--- Task material ---
▬▬▬▬▬▬

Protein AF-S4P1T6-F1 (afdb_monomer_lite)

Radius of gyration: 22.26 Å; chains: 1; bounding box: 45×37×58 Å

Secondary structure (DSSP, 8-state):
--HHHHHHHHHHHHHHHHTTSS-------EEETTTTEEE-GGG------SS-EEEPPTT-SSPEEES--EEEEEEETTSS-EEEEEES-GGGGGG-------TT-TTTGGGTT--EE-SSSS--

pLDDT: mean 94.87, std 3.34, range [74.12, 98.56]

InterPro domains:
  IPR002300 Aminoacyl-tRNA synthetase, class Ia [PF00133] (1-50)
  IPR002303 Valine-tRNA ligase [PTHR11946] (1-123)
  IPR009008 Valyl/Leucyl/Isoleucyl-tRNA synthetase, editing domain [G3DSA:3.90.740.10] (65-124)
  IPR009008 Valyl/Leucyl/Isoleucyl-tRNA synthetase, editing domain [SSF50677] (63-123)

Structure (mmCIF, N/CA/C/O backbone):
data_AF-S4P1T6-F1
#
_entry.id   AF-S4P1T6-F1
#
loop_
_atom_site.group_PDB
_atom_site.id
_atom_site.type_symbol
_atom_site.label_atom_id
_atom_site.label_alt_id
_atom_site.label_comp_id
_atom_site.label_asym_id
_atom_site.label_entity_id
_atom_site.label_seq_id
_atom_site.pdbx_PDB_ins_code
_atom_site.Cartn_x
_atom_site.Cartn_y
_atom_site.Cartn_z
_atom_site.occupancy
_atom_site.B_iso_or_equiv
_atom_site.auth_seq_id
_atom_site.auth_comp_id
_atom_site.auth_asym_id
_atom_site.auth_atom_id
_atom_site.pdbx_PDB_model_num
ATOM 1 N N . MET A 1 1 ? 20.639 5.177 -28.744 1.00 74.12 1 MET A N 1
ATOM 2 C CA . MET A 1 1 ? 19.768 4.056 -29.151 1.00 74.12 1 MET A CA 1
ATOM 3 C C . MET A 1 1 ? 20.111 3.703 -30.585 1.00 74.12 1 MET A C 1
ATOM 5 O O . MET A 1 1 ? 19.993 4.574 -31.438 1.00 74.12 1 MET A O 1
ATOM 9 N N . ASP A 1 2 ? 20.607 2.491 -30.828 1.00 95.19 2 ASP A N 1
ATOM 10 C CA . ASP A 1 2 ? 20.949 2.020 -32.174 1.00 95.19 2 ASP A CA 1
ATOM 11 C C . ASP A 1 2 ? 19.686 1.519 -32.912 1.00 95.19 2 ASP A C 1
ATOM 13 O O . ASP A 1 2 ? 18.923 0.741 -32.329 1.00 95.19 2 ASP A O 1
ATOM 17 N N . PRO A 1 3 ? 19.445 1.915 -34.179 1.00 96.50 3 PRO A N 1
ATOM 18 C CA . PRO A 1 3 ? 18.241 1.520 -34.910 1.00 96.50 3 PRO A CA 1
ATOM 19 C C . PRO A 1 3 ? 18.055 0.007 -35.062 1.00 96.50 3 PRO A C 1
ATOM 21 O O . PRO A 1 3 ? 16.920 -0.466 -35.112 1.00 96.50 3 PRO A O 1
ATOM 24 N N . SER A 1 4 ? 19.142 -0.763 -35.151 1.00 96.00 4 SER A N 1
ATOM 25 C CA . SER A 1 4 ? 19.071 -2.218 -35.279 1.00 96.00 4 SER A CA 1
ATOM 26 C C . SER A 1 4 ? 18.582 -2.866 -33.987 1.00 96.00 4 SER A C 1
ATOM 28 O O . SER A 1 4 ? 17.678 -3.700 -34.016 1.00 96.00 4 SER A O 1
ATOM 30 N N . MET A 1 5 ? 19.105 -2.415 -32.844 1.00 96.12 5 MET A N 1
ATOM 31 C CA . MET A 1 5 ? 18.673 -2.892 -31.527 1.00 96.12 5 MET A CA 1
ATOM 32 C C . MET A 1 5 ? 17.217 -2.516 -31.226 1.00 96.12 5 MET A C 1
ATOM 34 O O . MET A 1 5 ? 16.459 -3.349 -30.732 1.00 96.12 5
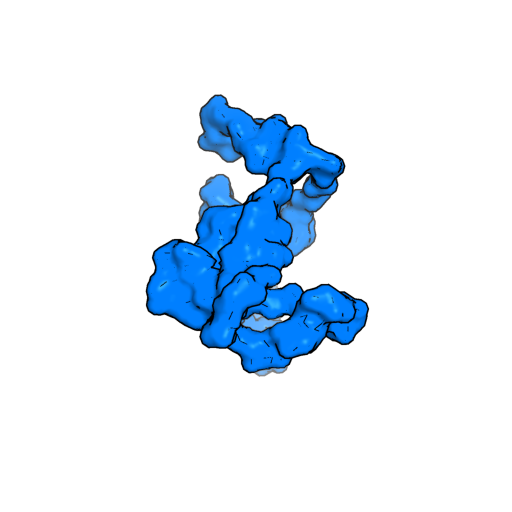 MET A O 1
ATOM 38 N N . CYS A 1 6 ? 16.790 -1.300 -31.584 1.00 96.88 6 CYS A N 1
ATOM 39 C CA . CYS A 1 6 ? 15.395 -0.878 -31.423 1.00 96.88 6 CYS A CA 1
ATOM 40 C C . CYS A 1 6 ? 14.422 -1.770 -32.206 1.00 96.88 6 CYS A C 1
ATOM 42 O O . CYS A 1 6 ? 13.369 -2.129 -31.682 1.00 96.88 6 CYS A O 1
ATOM 44 N N . ARG A 1 7 ? 14.776 -2.173 -33.437 1.00 97.31 7 ARG A N 1
ATOM 45 C CA . ARG A 1 7 ? 13.947 -3.097 -34.231 1.00 97.31 7 ARG A CA 1
ATOM 46 C C . ARG A 1 7 ? 13.782 -4.452 -33.547 1.00 97.31 7 ARG A C 1
ATOM 48 O O . ARG A 1 7 ? 12.668 -4.961 -33.505 1.00 97.31 7 ARG A O 1
ATOM 55 N N . ALA A 1 8 ? 14.860 -5.006 -32.991 1.00 97.50 8 ALA A N 1
ATOM 56 C CA . ALA A 1 8 ? 14.809 -6.289 -32.294 1.00 97.50 8 ALA A CA 1
ATOM 57 C C . ALA A 1 8 ? 13.904 -6.243 -31.049 1.00 97.50 8 ALA A C 1
ATOM 59 O O . ALA A 1 8 ? 13.097 -7.148 -30.848 1.00 97.50 8 ALA A O 1
ATOM 60 N N . VAL A 1 9 ? 13.995 -5.175 -30.247 1.00 97.62 9 VAL A N 1
ATOM 61 C CA . VAL A 1 9 ? 13.141 -4.999 -29.057 1.00 97.62 9 VAL A CA 1
ATOM 62 C C . VAL A 1 9 ? 11.670 -4.851 -29.445 1.00 97.62 9 VAL A C 1
ATOM 64 O O . VAL A 1 9 ? 10.818 -5.502 -28.844 1.00 97.62 9 VAL A O 1
ATOM 67 N N . ASN A 1 10 ? 11.370 -4.048 -30.470 1.00 97.56 10 ASN A N 1
ATOM 68 C CA . ASN A 1 10 ? 9.997 -3.852 -30.934 1.00 97.56 10 ASN A CA 1
ATOM 69 C C . ASN A 1 10 ? 9.373 -5.158 -31.441 1.00 97.56 10 ASN A C 1
ATOM 71 O O . ASN A 1 10 ? 8.246 -5.469 -31.071 1.00 97.56 10 ASN A O 1
ATOM 75 N N . GLU A 1 11 ? 10.105 -5.935 -32.242 1.00 97.94 11 GLU A N 1
ATOM 76 C CA . GLU A 1 11 ? 9.627 -7.226 -32.748 1.00 97.94 11 GLU A CA 1
ATOM 77 C C . GLU A 1 11 ? 9.328 -8.204 -31.604 1.00 97.94 11 GLU A C 1
ATOM 79 O O . GLU A 1 11 ? 8.270 -8.831 -31.582 1.00 97.94 11 GLU A O 1
ATOM 84 N N . ALA A 1 12 ? 10.231 -8.309 -30.622 1.00 98.25 12 ALA A N 1
ATOM 85 C CA . ALA A 1 12 ? 10.021 -9.168 -29.458 1.00 98.25 12 ALA A CA 1
ATOM 86 C C . ALA A 1 12 ? 8.793 -8.731 -28.644 1.00 98.25 12 ALA A C 1
ATOM 88 O O . ALA A 1 12 ? 7.976 -9.570 -28.268 1.00 98.25 12 ALA A O 1
ATOM 89 N N . PHE A 1 13 ? 8.637 -7.423 -28.415 1.00 98.19 13 PHE A N 1
ATOM 90 C CA . PHE A 1 13 ? 7.493 -6.870 -27.696 1.00 98.19 13 PHE A CA 1
ATOM 91 C C . PHE A 1 13 ? 6.169 -7.170 -28.409 1.00 98.19 13 PHE A C 1
ATOM 93 O O . PHE A 1 13 ? 5.234 -7.643 -27.768 1.00 98.19 13 PHE A O 1
ATOM 100 N N . ILE A 1 14 ? 6.094 -6.934 -29.726 1.00 98.19 14 ILE A N 1
ATOM 101 C CA . ILE A 1 14 ? 4.882 -7.170 -30.525 1.00 98.19 14 ILE A CA 1
ATOM 102 C C . ILE A 1 14 ? 4.510 -8.653 -30.501 1.00 98.19 14 ILE A C 1
ATOM 104 O O . ILE A 1 14 ? 3.371 -8.981 -30.189 1.00 98.19 14 ILE A O 1
ATOM 108 N N . ARG A 1 15 ? 5.469 -9.560 -30.728 1.00 98.38 15 ARG A N 1
ATOM 109 C CA . ARG A 1 15 ? 5.200 -11.008 -30.686 1.00 98.38 15 ARG A CA 1
ATOM 110 C C . ARG A 1 15 ? 4.664 -11.466 -29.337 1.00 98.38 15 ARG A C 1
ATOM 112 O O . ARG A 1 15 ? 3.700 -12.220 -29.288 1.00 98.38 15 ARG A O 1
ATOM 119 N N . LEU A 1 16 ? 5.290 -11.025 -28.248 1.00 98.56 16 LEU A N 1
ATOM 120 C CA . LEU A 1 16 ? 4.851 -11.385 -26.900 1.00 98.56 16 LEU A CA 1
ATOM 121 C C . LEU A 1 16 ? 3.479 -10.783 -26.574 1.00 98.56 16 LEU A C 1
ATOM 123 O O . LEU A 1 16 ? 2.689 -11.414 -25.878 1.00 98.56 16 LEU A O 1
ATOM 127 N N . HIS A 1 17 ? 3.171 -9.596 -27.096 1.00 98.31 17 HIS A N 1
ATOM 128 C CA . HIS A 1 17 ? 1.845 -9.003 -26.964 1.00 98.31 17 HIS A CA 1
ATOM 129 C C . HIS A 1 17 ? 0.784 -9.784 -27.752 1.00 98.31 17 HIS A C 1
ATOM 131 O O . HIS A 1 17 ? -0.271 -10.098 -27.207 1.00 98.31 17 HIS A O 1
ATOM 137 N N . ASP A 1 18 ? 1.074 -10.167 -28.997 1.00 98.25 18 ASP A N 1
ATOM 138 C CA . ASP A 1 18 ? 0.156 -10.933 -29.848 1.00 98.25 18 ASP A CA 1
ATOM 139 C C . ASP A 1 18 ? -0.115 -12.348 -29.302 1.00 98.25 18 ASP A C 1
ATOM 141 O O . ASP A 1 18 ? -1.206 -12.884 -29.488 1.00 98.25 18 ASP A O 1
ATOM 145 N N . MET A 1 19 ? 0.847 -12.940 -28.582 1.00 98.25 19 MET A N 1
ATOM 146 C CA . MET A 1 19 ? 0.664 -14.202 -27.847 1.00 98.25 19 MET A CA 1
ATOM 147 C C . MET A 1 19 ? -0.097 -14.039 -26.519 1.00 98.25 19 MET A C 1
ATOM 149 O O . MET A 1 19 ? -0.515 -15.036 -25.934 1.00 98.25 19 MET A O 1
ATOM 153 N N . GLY A 1 20 ? -0.290 -12.806 -26.038 1.00 97.81 20 GLY A N 1
ATOM 154 C CA . GLY A 1 20 ? -0.948 -12.504 -24.763 1.00 97.81 20 GLY A CA 1
ATOM 155 C C . GLY A 1 20 ? -0.032 -12.526 -23.531 1.00 97.81 20 GLY A C 1
ATOM 156 O O . GLY A 1 20 ? -0.516 -12.302 -22.421 1.00 97.81 20 GLY A O 1
ATOM 157 N N . ASP A 1 21 ? 1.275 -12.742 -23.702 1.00 97.94 21 ASP A N 1
ATOM 158 C CA . ASP A 1 21 ? 2.259 -12.743 -22.609 1.00 97.94 21 ASP A CA 1
ATOM 159 C C . ASP A 1 21 ? 2.578 -11.321 -22.119 1.00 97.94 21 ASP A C 1
ATOM 161 O O . ASP A 1 21 ? 2.815 -11.098 -20.929 1.00 97.94 21 ASP A O 1
ATOM 165 N N . ILE A 1 22 ? 2.562 -10.337 -23.027 1.00 98.06 22 ILE A N 1
ATOM 166 C CA . ILE A 1 22 ? 2.624 -8.909 -22.694 1.00 98.06 22 ILE A CA 1
ATOM 167 C C . ILE A 1 22 ? 1.233 -8.305 -22.827 1.00 98.06 22 ILE A C 1
ATOM 169 O O . ILE A 1 22 ? 0.589 -8.395 -23.866 1.00 98.06 22 ILE A O 1
ATOM 173 N N . TYR A 1 23 ? 0.792 -7.605 -21.789 1.00 97.56 23 TYR A N 1
ATOM 174 C CA . TYR A 1 23 ? -0.503 -6.938 -21.777 1.00 97.56 23 TYR A CA 1
ATOM 175 C C . TYR A 1 23 ? -0.452 -5.645 -20.967 1.00 97.56 23 TYR A C 1
ATOM 177 O O . TYR A 1 23 ? 0.465 -5.397 -20.180 1.00 97.56 23 TYR A O 1
ATOM 185 N N . ARG A 1 24 ? -1.480 -4.810 -21.146 1.00 97.50 24 ARG A N 1
ATOM 186 C CA . ARG A 1 24 ? -1.683 -3.594 -20.358 1.00 97.50 24 ARG A CA 1
ATOM 187 C C . ARG A 1 24 ? -2.851 -3.787 -19.401 1.00 97.50 24 ARG A C 1
ATOM 189 O O . ARG A 1 24 ? -3.973 -4.030 -19.832 1.00 97.50 24 ARG A O 1
ATOM 196 N N . ALA A 1 25 ? -2.590 -3.617 -18.112 1.00 97.06 25 ALA A N 1
ATOM 197 C CA . ALA A 1 25 ? -3.602 -3.663 -17.066 1.00 97.06 25 ALA A CA 1
ATOM 198 C C . ALA A 1 25 ? -3.283 -2.658 -15.955 1.00 97.06 25 ALA A C 1
ATOM 200 O O . ALA A 1 25 ? -2.162 -2.159 -15.848 1.00 97.06 25 ALA A O 1
ATOM 201 N N . ASN A 1 26 ? -4.274 -2.392 -15.107 1.00 97.19 26 ASN A N 1
ATOM 202 C CA . ASN A 1 26 ? -4.067 -1.638 -13.878 1.00 97.19 26 ASN A CA 1
ATOM 203 C C . ASN A 1 26 ? -3.513 -2.581 -12.804 1.00 97.19 26 ASN A C 1
ATOM 205 O O . ASN A 1 26 ? -4.148 -3.574 -12.457 1.00 97.19 26 ASN A O 1
ATOM 209 N N . ARG A 1 27 ? -2.332 -2.261 -12.275 1.00 95.25 27 ARG A N 1
ATOM 210 C CA . ARG A 1 27 ? -1.666 -2.992 -11.192 1.00 95.25 27 ARG A CA 1
ATOM 211 C C . ARG A 1 27 ? -0.984 -1.983 -10.269 1.00 95.25 27 ARG A C 1
ATOM 213 O O . ARG A 1 27 ? -0.614 -0.899 -10.714 1.00 95.25 27 ARG A O 1
ATOM 220 N N . LEU A 1 28 ? -0.811 -2.340 -8.999 1.00 96.56 28 LEU A N 1
ATOM 221 C CA . LEU A 1 28 ? 0.068 -1.593 -8.100 1.00 96.56 28 LEU A CA 1
ATOM 222 C C . LEU A 1 28 ? 1.510 -1.636 -8.625 1.00 96.56 28 LEU A C 1
ATOM 224 O O . LEU A 1 28 ? 1.987 -2.688 -9.052 1.00 96.56 28 LEU A O 1
ATOM 228 N N . VAL A 1 29 ? 2.184 -0.490 -8.586 1.00 96.62 29 VAL A N 1
ATOM 229 C CA . VAL A 1 29 ? 3.571 -0.320 -9.031 1.00 96.62 29 VAL A CA 1
ATOM 230 C C . VAL A 1 29 ? 4.384 0.357 -7.936 1.00 96.62 29 VAL A C 1
ATOM 232 O O . VAL A 1 29 ? 3.843 1.150 -7.162 1.00 96.62 29 VAL A O 1
ATOM 235 N N . ASN A 1 30 ? 5.690 0.100 -7.905 1.00 96.94 30 ASN A N 1
ATOM 236 C CA . ASN A 1 30 ? 6.607 0.884 -7.086 1.00 96.94 30 ASN A CA 1
ATOM 237 C C . ASN A 1 30 ? 6.899 2.195 -7.819 1.00 96.94 30 ASN A C 1
ATOM 239 O O . ASN A 1 30 ? 7.481 2.191 -8.904 1.00 96.94 30 ASN A O 1
ATOM 243 N N . TRP A 1 31 ? 6.472 3.318 -7.249 1.00 95.94 31 TRP A N 1
ATOM 244 C CA . TRP A 1 31 ? 6.710 4.644 -7.814 1.00 95.94 31 TRP A CA 1
ATOM 245 C C . TRP A 1 31 ? 7.861 5.343 -7.092 1.00 95.94 31 TRP A C 1
ATOM 247 O O . TRP A 1 31 ? 7.794 5.569 -5.884 1.00 95.94 31 TRP A O 1
ATOM 257 N N . SER A 1 32 ? 8.895 5.737 -7.836 1.00 93.44 32 SER A N 1
ATOM 258 C CA . SER A 1 32 ? 9.974 6.571 -7.305 1.00 93.44 32 SER A CA 1
ATOM 259 C C . SER A 1 32 ? 9.619 8.050 -7.450 1.00 93.44 32 SER A C 1
ATOM 261 O O . SER A 1 32 ? 9.568 8.580 -8.562 1.00 93.44 32 SER A O 1
ATOM 263 N N . CYS A 1 33 ? 9.422 8.747 -6.327 1.00 90.31 33 CYS A N 1
ATOM 264 C CA . CYS A 1 33 ? 9.145 10.188 -6.318 1.00 90.31 33 CYS A CA 1
ATOM 265 C C . CYS A 1 33 ? 10.307 11.022 -6.885 1.00 90.31 33 CYS A C 1
ATOM 267 O O . CYS A 1 33 ? 10.071 12.068 -7.488 1.00 90.31 33 CYS A O 1
ATOM 269 N N . THR A 1 34 ? 11.548 10.553 -6.726 1.00 89.12 34 THR A N 1
ATOM 270 C CA . THR A 1 34 ? 12.752 11.243 -7.212 1.00 89.12 34 THR A CA 1
ATOM 271 C C . THR A 1 34 ? 12.919 11.083 -8.720 1.00 89.12 34 THR A C 1
ATOM 273 O O . THR A 1 34 ? 13.116 12.073 -9.421 1.00 89.12 34 THR A O 1
ATOM 276 N N . LEU A 1 35 ? 12.805 9.852 -9.233 1.00 93.06 35 LEU A N 1
ATOM 277 C CA . LEU A 1 35 ? 12.954 9.573 -10.668 1.00 93.06 35 LEU A CA 1
ATOM 278 C C . LEU A 1 35 ? 11.704 9.938 -11.474 1.00 93.06 35 LEU A C 1
ATOM 280 O O . LEU A 1 35 ? 11.790 10.108 -12.687 1.00 93.06 35 LEU A O 1
ATOM 284 N N . LYS A 1 36 ? 10.550 10.055 -10.804 1.00 94.81 36 LYS A N 1
ATOM 285 C CA . LYS A 1 36 ? 9.232 10.252 -11.421 1.00 94.81 36 LYS A CA 1
ATOM 286 C C . LYS A 1 36 ? 8.912 9.145 -12.431 1.00 94.81 36 LYS A C 1
ATOM 288 O O . LYS A 1 36 ? 8.432 9.412 -13.531 1.00 94.81 36 LYS A O 1
ATOM 293 N N . SER A 1 37 ? 9.203 7.903 -12.045 1.00 96.31 37 SER A N 1
ATOM 294 C CA . SER A 1 37 ? 8.972 6.708 -12.856 1.00 96.31 37 SER A CA 1
ATOM 295 C C . SER A 1 37 ? 8.536 5.533 -11.986 1.00 96.31 37 SER A C 1
ATOM 297 O O . SER A 1 37 ? 8.867 5.458 -10.798 1.00 96.31 37 SER A O 1
ATOM 299 N N . ALA A 1 38 ? 7.825 4.593 -12.609 1.00 96.81 38 ALA A N 1
ATOM 300 C CA . ALA A 1 38 ? 7.684 3.251 -12.069 1.00 96.81 38 ALA A CA 1
ATOM 301 C C . ALA A 1 38 ? 9.038 2.527 -12.139 1.00 96.81 38 ALA A C 1
ATOM 303 O O . ALA A 1 38 ? 9.785 2.717 -13.102 1.00 96.81 38 ALA A O 1
ATOM 304 N N . ILE A 1 39 ? 9.327 1.718 -11.123 1.00 96.81 39 ILE A N 1
ATOM 305 C CA . ILE A 1 39 ? 10.510 0.857 -11.038 1.00 96.81 39 ILE A CA 1
ATOM 306 C C . ILE A 1 39 ? 10.083 -0.581 -10.736 1.00 96.81 39 ILE A C 1
ATOM 308 O O . ILE A 1 39 ? 9.035 -0.829 -10.130 1.00 96.81 39 ILE A O 1
ATOM 312 N N . SER A 1 40 ? 10.877 -1.533 -11.201 1.00 96.75 40 SER A N 1
ATOM 313 C CA . SER A 1 40 ? 10.661 -2.960 -10.979 1.00 96.75 40 SER A CA 1
ATOM 314 C C . SER A 1 40 ? 11.011 -3.367 -9.545 1.00 96.75 40 SER A C 1
ATOM 316 O O . SER A 1 40 ? 11.785 -2.698 -8.868 1.00 96.75 40 SER A O 1
ATOM 318 N N . ASP A 1 41 ? 10.468 -4.493 -9.074 1.00 95.75 41 ASP A N 1
ATOM 319 C CA . ASP A 1 41 ? 10.773 -5.008 -7.730 1.00 95.75 41 ASP A CA 1
ATOM 320 C C . ASP A 1 41 ? 12.270 -5.306 -7.532 1.00 95.75 41 ASP A C 1
ATOM 322 O O . ASP A 1 41 ? 12.771 -5.186 -6.419 1.00 95.75 41 ASP A O 1
ATOM 326 N N . ILE A 1 42 ? 12.990 -5.671 -8.601 1.00 96.88 42 ILE A N 1
ATOM 327 C CA . ILE A 1 42 ? 14.433 -5.955 -8.542 1.00 96.88 42 ILE A CA 1
ATOM 328 C C . ILE A 1 42 ? 15.283 -4.679 -8.417 1.00 96.88 42 ILE A C 1
ATOM 330 O O . ILE A 1 42 ? 16.435 -4.756 -8.008 1.00 96.88 42 ILE A O 1
ATOM 334 N N . GLU A 1 43 ? 14.721 -3.510 -8.732 1.00 96.12 43 GLU A N 1
ATOM 335 C CA . GLU A 1 43 ? 15.364 -2.200 -8.549 1.00 96.12 43 GLU A CA 1
ATOM 336 C C . GLU A 1 43 ? 15.071 -1.592 -7.165 1.00 96.12 43 GLU A C 1
ATOM 338 O O . GLU A 1 43 ? 15.495 -0.471 -6.881 1.00 96.12 43 GLU A O 1
ATOM 343 N N . VAL A 1 44 ? 14.319 -2.295 -6.307 1.00 95.19 44 VAL A N 1
ATOM 344 C CA . VAL A 1 44 ? 13.957 -1.831 -4.963 1.00 95.19 44 VAL A CA 1
ATOM 345 C C . VAL A 1 44 ? 14.807 -2.529 -3.909 1.00 95.19 44 VAL A C 1
ATOM 347 O O . VAL A 1 44 ? 14.608 -3.706 -3.599 1.00 95.19 44 VAL A O 1
ATOM 350 N N . ASP A 1 45 ? 15.682 -1.759 -3.268 1.00 93.44 45 ASP A N 1
ATOM 351 C CA . ASP A 1 45 ? 16.410 -2.208 -2.085 1.00 93.44 45 ASP A CA 1
ATOM 352 C C . ASP A 1 45 ? 15.518 -2.156 -0.839 1.00 93.44 45 ASP A C 1
ATOM 354 O O . ASP A 1 45 ? 14.897 -1.136 -0.522 1.00 93.44 45 ASP A O 1
ATOM 358 N N . LYS A 1 46 ? 15.463 -3.269 -0.101 1.00 92.31 46 LYS A N 1
ATOM 359 C CA . LYS A 1 46 ? 14.704 -3.376 1.151 1.00 92.31 46 LYS A CA 1
ATOM 360 C C . LYS A 1 46 ? 15.635 -3.206 2.342 1.00 92.31 46 LYS A C 1
ATOM 362 O O . LYS A 1 46 ? 16.644 -3.894 2.451 1.00 92.31 46 LYS A O 1
ATOM 367 N N . MET A 1 47 ? 15.252 -2.326 3.261 1.00 92.06 47 MET A N 1
ATOM 368 C CA . MET A 1 47 ? 15.953 -2.114 4.524 1.00 92.06 47 MET A CA 1
ATOM 369 C C . MET A 1 47 ? 15.045 -2.507 5.686 1.00 92.06 47 MET A C 1
ATOM 371 O O . MET A 1 47 ? 13.928 -2.003 5.805 1.00 92.06 47 MET A O 1
ATOM 375 N N . GLU A 1 48 ? 15.536 -3.391 6.549 1.00 93.69 48 GLU A N 1
ATOM 376 C CA . GLU A 1 48 ? 14.848 -3.759 7.784 1.00 93.69 48 GLU A CA 1
ATOM 377 C C . GLU A 1 48 ? 15.192 -2.775 8.903 1.00 93.69 48 GLU A C 1
ATOM 379 O O . GLU A 1 48 ? 16.351 -2.410 9.103 1.00 93.69 48 GLU A O 1
ATOM 384 N N . LEU A 1 49 ? 14.171 -2.351 9.648 1.00 93.44 49 LEU A N 1
ATOM 385 C CA . LEU A 1 49 ? 14.308 -1.456 10.792 1.00 93.44 49 LEU A CA 1
ATOM 386 C C . LEU A 1 49 ? 13.765 -2.153 12.035 1.00 93.44 49 LEU A C 1
ATOM 388 O O . LEU A 1 49 ? 12.630 -2.624 12.039 1.00 93.44 49 LEU A O 1
ATOM 392 N N . THR A 1 50 ? 14.556 -2.186 13.104 1.00 92.94 50 THR A N 1
ATOM 393 C CA . THR A 1 50 ? 14.169 -2.805 14.383 1.00 92.94 50 THR A CA 1
ATOM 394 C C . THR A 1 50 ? 13.414 -1.851 15.311 1.00 92.94 50 THR A C 1
ATOM 396 O O . THR A 1 50 ? 12.885 -2.276 16.335 1.00 92.94 50 THR A O 1
ATOM 399 N N . GLY A 1 51 ? 13.335 -0.565 14.963 1.00 93.75 51 GLY A N 1
ATOM 400 C CA . GLY A 1 51 ? 12.602 0.434 15.729 1.00 93.75 51 GLY A CA 1
ATOM 401 C C . GLY A 1 51 ? 12.650 1.823 15.101 1.00 93.75 51 GLY A C 1
ATOM 402 O O . GLY A 1 51 ? 13.080 2.002 13.956 1.00 93.75 51 GLY A O 1
ATOM 403 N N . ARG A 1 52 ? 12.216 2.817 15.883 1.00 95.44 52 ARG A N 1
ATOM 404 C CA . ARG A 1 52 ? 12.159 4.223 15.475 1.00 95.44 52 ARG A CA 1
ATOM 405 C C . ARG A 1 52 ? 13.530 4.719 15.013 1.00 95.44 52 ARG A C 1
ATOM 407 O O . ARG A 1 52 ? 14.466 4.794 15.805 1.00 95.44 52 ARG A O 1
ATOM 414 N N . THR A 1 53 ? 13.619 5.105 13.745 1.00 96.19 53 THR A N 1
ATOM 415 C CA . THR A 1 53 ? 14.864 5.514 13.088 1.00 96.19 53 THR A CA 1
ATOM 416 C C . THR A 1 53 ? 14.631 6.752 12.228 1.00 96.19 53 THR A C 1
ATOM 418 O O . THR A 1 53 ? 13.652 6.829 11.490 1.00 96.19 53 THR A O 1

▬▬▬▬▬▬

--- Task ---
With the pictures removed from your copy, retype the lines above from the one that contains "ATOM 32 C C" through the one that contains "ATOM 44 N N", exactly.

--- Task response ---
ATOM 32 C C . MET A 1 5 ? 17.217 -2.516 -31.226 1.00 96.12 5 MET A C 1
ATOM 34 O O . MET A 1 5 ? 16.459 -3.349 -30.732 1.00 96.12 5
 MET A O 1
ATOM 38 N N . CYS A 1 6 ? 16.790 -1.300 -31.584 1.00 96.88 6 CYS A N 1
ATOM 39 C CA . CYS A 1 6 ? 15.395 -0.878 -31.423 1.00 96.88 6 CYS A CA 1
ATOM 40 C C . CYS A 1 6 ? 14.422 -1.770 -32.206 1.00 96.88 6 CYS A C 1
ATOM 42 O O . CYS A 1 6 ? 13.369 -2.129 -31.682 1.00 96.88 6 CYS A O 1
ATOM 44 N N . ARG A 1 7 ? 14.776 -2.173 -33.437 1.00 97.31 7 ARG A N 1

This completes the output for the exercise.